[Source records]
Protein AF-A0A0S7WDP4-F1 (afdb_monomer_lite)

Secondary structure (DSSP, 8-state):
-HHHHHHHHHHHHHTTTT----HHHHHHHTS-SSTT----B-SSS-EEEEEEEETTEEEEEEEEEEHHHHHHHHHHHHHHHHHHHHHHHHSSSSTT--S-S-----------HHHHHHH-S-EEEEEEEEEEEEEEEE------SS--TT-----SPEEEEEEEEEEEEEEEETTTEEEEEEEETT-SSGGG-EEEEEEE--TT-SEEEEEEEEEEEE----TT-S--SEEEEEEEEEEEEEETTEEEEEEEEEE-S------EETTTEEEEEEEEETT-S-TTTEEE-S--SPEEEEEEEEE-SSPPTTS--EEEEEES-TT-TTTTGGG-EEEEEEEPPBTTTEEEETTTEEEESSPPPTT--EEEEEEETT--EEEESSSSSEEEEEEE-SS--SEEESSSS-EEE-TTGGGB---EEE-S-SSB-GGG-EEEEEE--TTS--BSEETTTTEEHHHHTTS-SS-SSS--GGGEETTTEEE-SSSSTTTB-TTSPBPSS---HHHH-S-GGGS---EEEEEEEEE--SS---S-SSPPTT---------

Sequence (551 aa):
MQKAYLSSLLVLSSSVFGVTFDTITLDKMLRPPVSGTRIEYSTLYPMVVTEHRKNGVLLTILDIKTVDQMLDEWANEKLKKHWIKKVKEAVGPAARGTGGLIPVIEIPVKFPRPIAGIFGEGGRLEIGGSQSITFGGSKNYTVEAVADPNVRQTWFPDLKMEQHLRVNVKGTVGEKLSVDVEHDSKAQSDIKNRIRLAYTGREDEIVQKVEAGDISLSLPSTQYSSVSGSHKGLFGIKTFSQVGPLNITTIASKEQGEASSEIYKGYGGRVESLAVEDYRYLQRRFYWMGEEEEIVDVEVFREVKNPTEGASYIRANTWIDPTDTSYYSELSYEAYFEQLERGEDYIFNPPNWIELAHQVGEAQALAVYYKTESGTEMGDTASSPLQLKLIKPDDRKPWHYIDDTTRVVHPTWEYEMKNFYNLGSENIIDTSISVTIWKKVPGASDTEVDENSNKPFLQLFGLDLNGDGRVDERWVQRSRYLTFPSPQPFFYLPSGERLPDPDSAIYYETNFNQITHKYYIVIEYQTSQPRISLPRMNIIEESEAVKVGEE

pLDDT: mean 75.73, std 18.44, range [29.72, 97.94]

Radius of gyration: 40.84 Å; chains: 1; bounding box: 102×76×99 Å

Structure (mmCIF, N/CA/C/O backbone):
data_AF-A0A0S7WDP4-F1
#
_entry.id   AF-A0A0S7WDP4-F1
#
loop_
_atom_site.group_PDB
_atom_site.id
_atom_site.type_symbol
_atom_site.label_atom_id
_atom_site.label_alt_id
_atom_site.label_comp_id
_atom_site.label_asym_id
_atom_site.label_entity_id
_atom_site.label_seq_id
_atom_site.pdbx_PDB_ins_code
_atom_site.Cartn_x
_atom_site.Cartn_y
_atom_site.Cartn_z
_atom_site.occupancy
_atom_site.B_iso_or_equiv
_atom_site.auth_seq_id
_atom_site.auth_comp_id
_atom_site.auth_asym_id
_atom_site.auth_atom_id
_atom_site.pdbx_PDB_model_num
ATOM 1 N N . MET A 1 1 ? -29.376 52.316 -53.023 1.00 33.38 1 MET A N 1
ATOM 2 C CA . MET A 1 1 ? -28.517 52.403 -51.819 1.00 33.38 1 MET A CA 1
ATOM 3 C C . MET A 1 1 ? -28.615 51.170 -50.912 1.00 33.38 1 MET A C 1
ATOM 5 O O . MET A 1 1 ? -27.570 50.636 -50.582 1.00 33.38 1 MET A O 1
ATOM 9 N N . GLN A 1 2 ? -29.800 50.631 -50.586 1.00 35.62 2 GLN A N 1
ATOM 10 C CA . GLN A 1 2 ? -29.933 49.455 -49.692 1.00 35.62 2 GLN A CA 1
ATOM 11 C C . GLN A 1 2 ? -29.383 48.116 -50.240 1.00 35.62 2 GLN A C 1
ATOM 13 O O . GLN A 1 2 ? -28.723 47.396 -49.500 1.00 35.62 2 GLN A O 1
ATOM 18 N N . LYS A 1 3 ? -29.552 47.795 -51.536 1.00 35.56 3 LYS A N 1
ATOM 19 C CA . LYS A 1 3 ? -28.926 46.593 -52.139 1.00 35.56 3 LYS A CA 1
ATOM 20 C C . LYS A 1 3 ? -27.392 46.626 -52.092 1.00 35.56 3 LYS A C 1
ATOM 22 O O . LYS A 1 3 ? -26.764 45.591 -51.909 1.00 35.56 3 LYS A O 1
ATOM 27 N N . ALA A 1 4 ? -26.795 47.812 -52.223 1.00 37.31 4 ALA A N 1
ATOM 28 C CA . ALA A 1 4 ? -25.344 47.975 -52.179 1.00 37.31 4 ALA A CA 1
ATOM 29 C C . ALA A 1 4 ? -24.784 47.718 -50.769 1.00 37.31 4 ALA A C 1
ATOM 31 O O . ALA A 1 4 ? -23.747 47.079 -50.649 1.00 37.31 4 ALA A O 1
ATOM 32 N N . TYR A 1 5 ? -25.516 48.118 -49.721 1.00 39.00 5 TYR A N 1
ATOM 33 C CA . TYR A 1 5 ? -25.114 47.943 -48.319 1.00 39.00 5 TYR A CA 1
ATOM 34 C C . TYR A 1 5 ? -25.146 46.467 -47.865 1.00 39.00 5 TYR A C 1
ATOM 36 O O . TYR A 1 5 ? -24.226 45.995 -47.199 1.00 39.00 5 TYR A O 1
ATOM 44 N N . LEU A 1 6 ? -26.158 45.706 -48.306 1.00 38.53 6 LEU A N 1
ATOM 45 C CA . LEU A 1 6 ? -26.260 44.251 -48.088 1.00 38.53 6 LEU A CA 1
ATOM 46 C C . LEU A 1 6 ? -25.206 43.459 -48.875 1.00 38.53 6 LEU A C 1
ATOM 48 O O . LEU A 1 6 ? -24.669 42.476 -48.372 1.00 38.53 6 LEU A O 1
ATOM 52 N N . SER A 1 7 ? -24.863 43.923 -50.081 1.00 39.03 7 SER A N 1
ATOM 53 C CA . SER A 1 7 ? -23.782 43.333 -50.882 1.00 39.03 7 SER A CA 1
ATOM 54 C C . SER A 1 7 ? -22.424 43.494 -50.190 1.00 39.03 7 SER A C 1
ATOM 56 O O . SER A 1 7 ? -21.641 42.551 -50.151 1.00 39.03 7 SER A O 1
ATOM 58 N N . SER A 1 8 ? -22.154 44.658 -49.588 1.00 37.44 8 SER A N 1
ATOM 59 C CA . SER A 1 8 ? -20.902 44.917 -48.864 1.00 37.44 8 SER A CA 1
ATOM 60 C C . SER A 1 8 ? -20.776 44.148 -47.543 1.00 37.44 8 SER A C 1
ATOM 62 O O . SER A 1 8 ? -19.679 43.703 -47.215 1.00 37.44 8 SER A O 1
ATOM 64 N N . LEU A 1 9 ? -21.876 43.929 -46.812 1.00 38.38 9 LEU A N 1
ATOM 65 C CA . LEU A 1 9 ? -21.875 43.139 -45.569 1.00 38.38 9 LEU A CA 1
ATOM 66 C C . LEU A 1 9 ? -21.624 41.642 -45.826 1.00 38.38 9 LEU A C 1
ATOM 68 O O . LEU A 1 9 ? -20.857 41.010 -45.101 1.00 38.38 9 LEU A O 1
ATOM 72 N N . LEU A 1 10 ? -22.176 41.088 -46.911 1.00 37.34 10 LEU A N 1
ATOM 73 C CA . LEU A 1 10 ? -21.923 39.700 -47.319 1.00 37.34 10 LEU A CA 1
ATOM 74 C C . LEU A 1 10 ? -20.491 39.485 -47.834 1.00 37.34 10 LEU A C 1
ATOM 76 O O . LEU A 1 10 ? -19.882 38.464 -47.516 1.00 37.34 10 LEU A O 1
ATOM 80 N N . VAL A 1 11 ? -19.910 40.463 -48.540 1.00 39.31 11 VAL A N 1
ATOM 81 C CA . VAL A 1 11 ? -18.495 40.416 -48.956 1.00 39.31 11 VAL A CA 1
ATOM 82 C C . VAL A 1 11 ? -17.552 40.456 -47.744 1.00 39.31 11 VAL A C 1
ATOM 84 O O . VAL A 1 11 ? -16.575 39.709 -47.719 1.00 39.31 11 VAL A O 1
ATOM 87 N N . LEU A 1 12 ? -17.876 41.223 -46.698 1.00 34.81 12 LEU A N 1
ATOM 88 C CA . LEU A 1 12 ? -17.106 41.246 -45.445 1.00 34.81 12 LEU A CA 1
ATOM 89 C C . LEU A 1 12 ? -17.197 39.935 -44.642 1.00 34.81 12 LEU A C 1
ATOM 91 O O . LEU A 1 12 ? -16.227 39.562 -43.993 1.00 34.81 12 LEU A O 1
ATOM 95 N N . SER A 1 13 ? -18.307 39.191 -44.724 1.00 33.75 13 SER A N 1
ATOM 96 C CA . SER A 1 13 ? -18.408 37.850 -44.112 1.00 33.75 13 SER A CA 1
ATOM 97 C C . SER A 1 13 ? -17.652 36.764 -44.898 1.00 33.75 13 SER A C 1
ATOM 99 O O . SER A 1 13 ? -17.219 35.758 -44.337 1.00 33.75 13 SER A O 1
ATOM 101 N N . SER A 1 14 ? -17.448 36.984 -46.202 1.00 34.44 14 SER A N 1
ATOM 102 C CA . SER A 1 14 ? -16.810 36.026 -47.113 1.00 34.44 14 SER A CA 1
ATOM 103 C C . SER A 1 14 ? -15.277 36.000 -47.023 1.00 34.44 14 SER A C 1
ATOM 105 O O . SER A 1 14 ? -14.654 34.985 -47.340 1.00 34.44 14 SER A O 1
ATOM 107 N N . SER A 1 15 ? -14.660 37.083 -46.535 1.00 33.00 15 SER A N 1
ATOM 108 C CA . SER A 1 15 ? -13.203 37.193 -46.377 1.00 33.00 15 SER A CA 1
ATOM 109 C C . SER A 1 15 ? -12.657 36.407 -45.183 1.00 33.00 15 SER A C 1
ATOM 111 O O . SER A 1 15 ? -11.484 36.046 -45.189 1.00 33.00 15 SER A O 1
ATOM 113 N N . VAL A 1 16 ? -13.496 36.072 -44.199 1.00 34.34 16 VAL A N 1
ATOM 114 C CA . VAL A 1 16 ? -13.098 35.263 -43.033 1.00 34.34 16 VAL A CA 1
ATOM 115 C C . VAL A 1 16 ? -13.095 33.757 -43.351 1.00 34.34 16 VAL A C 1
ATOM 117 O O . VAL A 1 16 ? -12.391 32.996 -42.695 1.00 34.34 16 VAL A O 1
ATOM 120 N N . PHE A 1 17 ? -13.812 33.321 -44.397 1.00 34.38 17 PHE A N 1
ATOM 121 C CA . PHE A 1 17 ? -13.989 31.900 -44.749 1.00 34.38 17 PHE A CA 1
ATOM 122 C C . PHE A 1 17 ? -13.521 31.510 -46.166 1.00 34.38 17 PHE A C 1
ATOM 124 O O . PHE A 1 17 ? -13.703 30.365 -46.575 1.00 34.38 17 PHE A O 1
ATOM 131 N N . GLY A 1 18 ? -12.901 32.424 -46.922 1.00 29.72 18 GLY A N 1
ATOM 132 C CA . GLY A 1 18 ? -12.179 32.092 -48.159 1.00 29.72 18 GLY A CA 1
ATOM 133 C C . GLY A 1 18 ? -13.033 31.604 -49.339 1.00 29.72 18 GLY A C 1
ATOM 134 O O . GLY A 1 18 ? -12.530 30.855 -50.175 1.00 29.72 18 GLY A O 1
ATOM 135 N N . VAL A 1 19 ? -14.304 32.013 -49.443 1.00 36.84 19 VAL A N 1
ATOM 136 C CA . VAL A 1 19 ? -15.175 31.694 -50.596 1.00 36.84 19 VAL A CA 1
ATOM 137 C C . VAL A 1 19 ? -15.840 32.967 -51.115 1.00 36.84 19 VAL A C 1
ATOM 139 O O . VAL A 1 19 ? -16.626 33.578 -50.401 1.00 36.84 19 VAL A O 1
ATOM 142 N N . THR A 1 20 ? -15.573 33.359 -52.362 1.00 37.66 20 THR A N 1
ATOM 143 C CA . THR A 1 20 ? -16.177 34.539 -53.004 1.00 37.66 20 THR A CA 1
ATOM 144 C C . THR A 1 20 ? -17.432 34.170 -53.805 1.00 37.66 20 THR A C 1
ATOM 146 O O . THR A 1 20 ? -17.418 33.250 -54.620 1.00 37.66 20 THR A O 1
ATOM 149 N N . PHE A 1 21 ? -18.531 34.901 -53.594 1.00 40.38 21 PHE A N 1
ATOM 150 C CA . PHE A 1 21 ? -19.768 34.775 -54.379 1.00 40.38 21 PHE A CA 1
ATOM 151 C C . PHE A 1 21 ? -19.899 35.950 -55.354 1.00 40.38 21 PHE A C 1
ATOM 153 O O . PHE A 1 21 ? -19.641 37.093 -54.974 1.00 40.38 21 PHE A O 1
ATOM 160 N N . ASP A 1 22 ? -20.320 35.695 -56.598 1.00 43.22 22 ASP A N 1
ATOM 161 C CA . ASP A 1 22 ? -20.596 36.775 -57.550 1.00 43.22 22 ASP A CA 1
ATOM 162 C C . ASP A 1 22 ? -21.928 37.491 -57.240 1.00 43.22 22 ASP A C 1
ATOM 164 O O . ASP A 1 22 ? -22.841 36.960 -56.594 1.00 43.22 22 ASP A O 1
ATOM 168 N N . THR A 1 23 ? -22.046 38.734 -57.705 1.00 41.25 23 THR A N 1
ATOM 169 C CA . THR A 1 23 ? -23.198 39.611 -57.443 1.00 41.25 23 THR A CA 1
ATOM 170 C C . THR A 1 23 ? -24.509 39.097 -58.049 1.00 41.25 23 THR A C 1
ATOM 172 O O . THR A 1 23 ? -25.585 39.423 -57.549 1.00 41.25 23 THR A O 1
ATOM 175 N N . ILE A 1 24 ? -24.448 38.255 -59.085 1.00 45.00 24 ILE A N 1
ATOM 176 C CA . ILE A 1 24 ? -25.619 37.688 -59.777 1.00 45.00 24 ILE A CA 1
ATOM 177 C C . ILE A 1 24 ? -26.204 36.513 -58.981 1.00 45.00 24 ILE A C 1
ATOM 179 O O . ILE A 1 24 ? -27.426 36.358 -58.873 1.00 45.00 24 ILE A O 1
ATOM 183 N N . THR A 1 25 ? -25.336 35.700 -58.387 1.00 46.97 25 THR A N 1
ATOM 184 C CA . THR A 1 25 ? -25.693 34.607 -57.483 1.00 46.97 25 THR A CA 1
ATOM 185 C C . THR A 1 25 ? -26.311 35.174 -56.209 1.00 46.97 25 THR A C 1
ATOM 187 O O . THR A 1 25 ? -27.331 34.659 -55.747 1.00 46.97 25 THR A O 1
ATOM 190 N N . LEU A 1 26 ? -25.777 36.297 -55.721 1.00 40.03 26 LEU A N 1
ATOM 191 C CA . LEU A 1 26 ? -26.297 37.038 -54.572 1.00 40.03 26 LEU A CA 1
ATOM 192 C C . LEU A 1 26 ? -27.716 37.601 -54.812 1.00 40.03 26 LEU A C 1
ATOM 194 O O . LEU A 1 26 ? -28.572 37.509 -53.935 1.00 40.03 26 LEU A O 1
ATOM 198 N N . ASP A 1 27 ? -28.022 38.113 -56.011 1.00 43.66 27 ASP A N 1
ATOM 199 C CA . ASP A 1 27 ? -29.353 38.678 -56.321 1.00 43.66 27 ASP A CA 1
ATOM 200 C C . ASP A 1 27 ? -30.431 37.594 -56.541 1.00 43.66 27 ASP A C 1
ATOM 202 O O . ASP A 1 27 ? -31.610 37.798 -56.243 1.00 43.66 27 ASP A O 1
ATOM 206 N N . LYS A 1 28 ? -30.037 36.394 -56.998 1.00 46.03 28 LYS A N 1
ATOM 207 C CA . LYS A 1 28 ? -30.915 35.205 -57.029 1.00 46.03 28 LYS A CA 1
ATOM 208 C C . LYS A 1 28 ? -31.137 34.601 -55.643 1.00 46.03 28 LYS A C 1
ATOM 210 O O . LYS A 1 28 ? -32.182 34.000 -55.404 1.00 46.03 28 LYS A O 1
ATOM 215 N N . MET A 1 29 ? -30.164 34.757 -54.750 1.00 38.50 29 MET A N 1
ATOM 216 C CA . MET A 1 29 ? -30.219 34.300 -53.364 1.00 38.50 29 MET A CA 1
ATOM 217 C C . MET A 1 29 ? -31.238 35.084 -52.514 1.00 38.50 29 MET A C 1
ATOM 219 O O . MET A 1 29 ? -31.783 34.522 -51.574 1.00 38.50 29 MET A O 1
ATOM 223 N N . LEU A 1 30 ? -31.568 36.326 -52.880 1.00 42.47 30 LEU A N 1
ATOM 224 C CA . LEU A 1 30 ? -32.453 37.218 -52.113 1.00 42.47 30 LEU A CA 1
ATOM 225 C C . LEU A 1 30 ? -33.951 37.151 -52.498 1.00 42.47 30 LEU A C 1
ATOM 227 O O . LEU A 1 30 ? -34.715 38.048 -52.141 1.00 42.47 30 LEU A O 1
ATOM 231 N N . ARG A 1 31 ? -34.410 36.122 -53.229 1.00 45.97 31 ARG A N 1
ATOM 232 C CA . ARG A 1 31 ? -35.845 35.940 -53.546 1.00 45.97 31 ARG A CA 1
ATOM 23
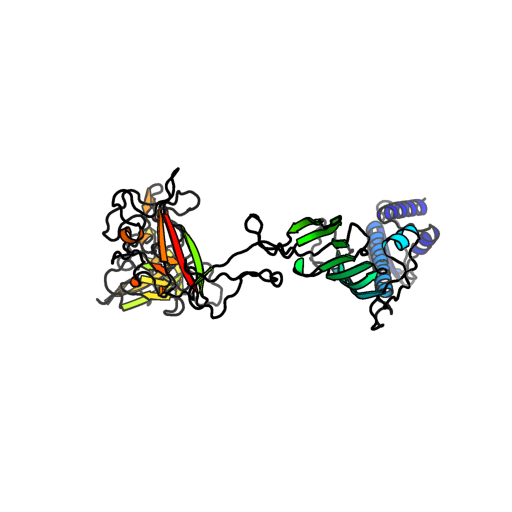3 C C . ARG A 1 31 ? -36.513 34.962 -52.563 1.00 45.97 31 ARG A C 1
ATOM 235 O O . ARG A 1 31 ? -35.993 33.860 -52.394 1.00 45.97 31 ARG A O 1
ATOM 242 N N . PRO A 1 32 ? -37.657 35.315 -51.941 1.00 43.50 32 PRO A N 1
ATOM 243 C CA . PRO A 1 32 ? -38.314 34.461 -50.951 1.00 43.50 32 PRO A CA 1
ATOM 244 C C . PRO A 1 32 ? -38.882 33.169 -51.576 1.00 43.50 32 PRO A C 1
ATOM 246 O O . PRO A 1 32 ? -39.305 33.188 -52.734 1.00 43.50 32 PRO A O 1
ATOM 249 N N . PRO A 1 33 ? -38.918 32.046 -50.829 1.00 44.72 33 PRO A N 1
ATOM 250 C CA . PRO A 1 33 ? -39.229 30.725 -51.381 1.00 44.72 33 PRO A CA 1
ATOM 251 C C . PRO A 1 33 ? -40.730 30.375 -51.458 1.00 44.72 33 PRO A C 1
ATOM 253 O O . PRO A 1 33 ? -41.055 29.294 -51.944 1.00 44.72 33 PRO A O 1
ATOM 256 N N . VAL A 1 34 ? -41.655 31.243 -51.019 1.00 49.19 34 VAL A N 1
ATOM 257 C CA . VAL A 1 34 ? -43.106 30.953 -50.996 1.00 49.19 34 VAL A CA 1
ATOM 258 C C . VAL A 1 34 ? -43.913 32.092 -51.633 1.00 49.19 34 VAL A C 1
ATOM 260 O O . VAL A 1 34 ? -43.683 33.268 -51.356 1.00 49.19 34 VAL A O 1
ATOM 263 N N . SER A 1 35 ? -44.871 31.749 -52.501 1.00 44.19 35 SER A N 1
ATOM 264 C CA . SER A 1 35 ? -45.780 32.721 -53.123 1.00 44.19 35 SER A CA 1
ATOM 265 C C . SER A 1 35 ? -46.739 33.291 -52.073 1.00 44.19 35 SER A C 1
ATOM 267 O O . SER A 1 35 ? -47.510 32.544 -51.477 1.00 44.19 35 SER A O 1
ATOM 269 N N . GLY A 1 36 ? -46.670 34.606 -51.834 1.00 48.91 36 GLY A N 1
ATOM 270 C CA . GLY A 1 36 ? -47.519 35.329 -50.875 1.00 48.91 36 GLY A CA 1
ATOM 271 C C . GLY A 1 36 ? -46.791 35.965 -49.682 1.00 48.91 36 GLY A C 1
ATOM 272 O O . GLY A 1 36 ? -47.426 36.692 -48.921 1.00 48.91 36 GLY A O 1
ATOM 273 N N . THR A 1 37 ? -45.480 35.755 -49.523 1.00 49.56 37 THR A N 1
ATOM 274 C CA . THR A 1 37 ? -44.685 36.383 -48.452 1.00 49.56 37 THR A CA 1
ATOM 275 C C . THR A 1 37 ? -44.214 37.777 -48.870 1.00 49.56 37 THR A C 1
ATOM 277 O O . THR A 1 37 ? -43.554 37.934 -49.899 1.00 49.56 37 THR A O 1
ATOM 280 N N . ARG A 1 38 ? -44.525 38.801 -48.067 1.00 49.44 38 ARG A N 1
ATOM 281 C CA . ARG A 1 38 ? -43.962 40.151 -48.216 1.00 49.44 38 ARG A CA 1
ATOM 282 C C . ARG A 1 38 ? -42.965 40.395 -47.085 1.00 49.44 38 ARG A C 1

**To do**
Only the lines from the one containing "ATOM 271 C C" through the final line of the data belong in the answer, repeated exactly.

**Task answer**
ATOM 271 C C . GLY A 1 36 ? -46.791 35.965 -49.682 1.00 48.91 36 GLY A C 1
ATOM 272 O O . GLY A 1 36 ? -47.426 36.692 -48.921 1.00 48.91 36 GLY A O 1
ATOM 273 N N . THR A 1 37 ? -45.480 35.755 -49.523 1.00 49.56 37 THR A N 1
ATOM 274 C CA . THR A 1 37 ? -44.685 36.383 -48.452 1.00 49.56 37 THR A CA 1
ATOM 275 C C . THR A 1 37 ? -44.214 37.777 -48.870 1.00 49.56 37 THR A C 1
ATOM 277 O O . THR A 1 37 ? -43.554 37.934 -49.899 1.00 49.56 37 THR A O 1
ATOM 280 N N . ARG A 1 38 ? -44.525 38.801 -48.067 1.00 49.44 38 ARG A N 1
ATOM 281 C CA . ARG A 1 38 ? -43.962 40.151 -48.216 1.00 49.44 38 ARG A CA 1
ATOM 282 C C . ARG A 1 38 ? -42.965 40.395 -47.085 1.00 49.44 38 ARG A C 1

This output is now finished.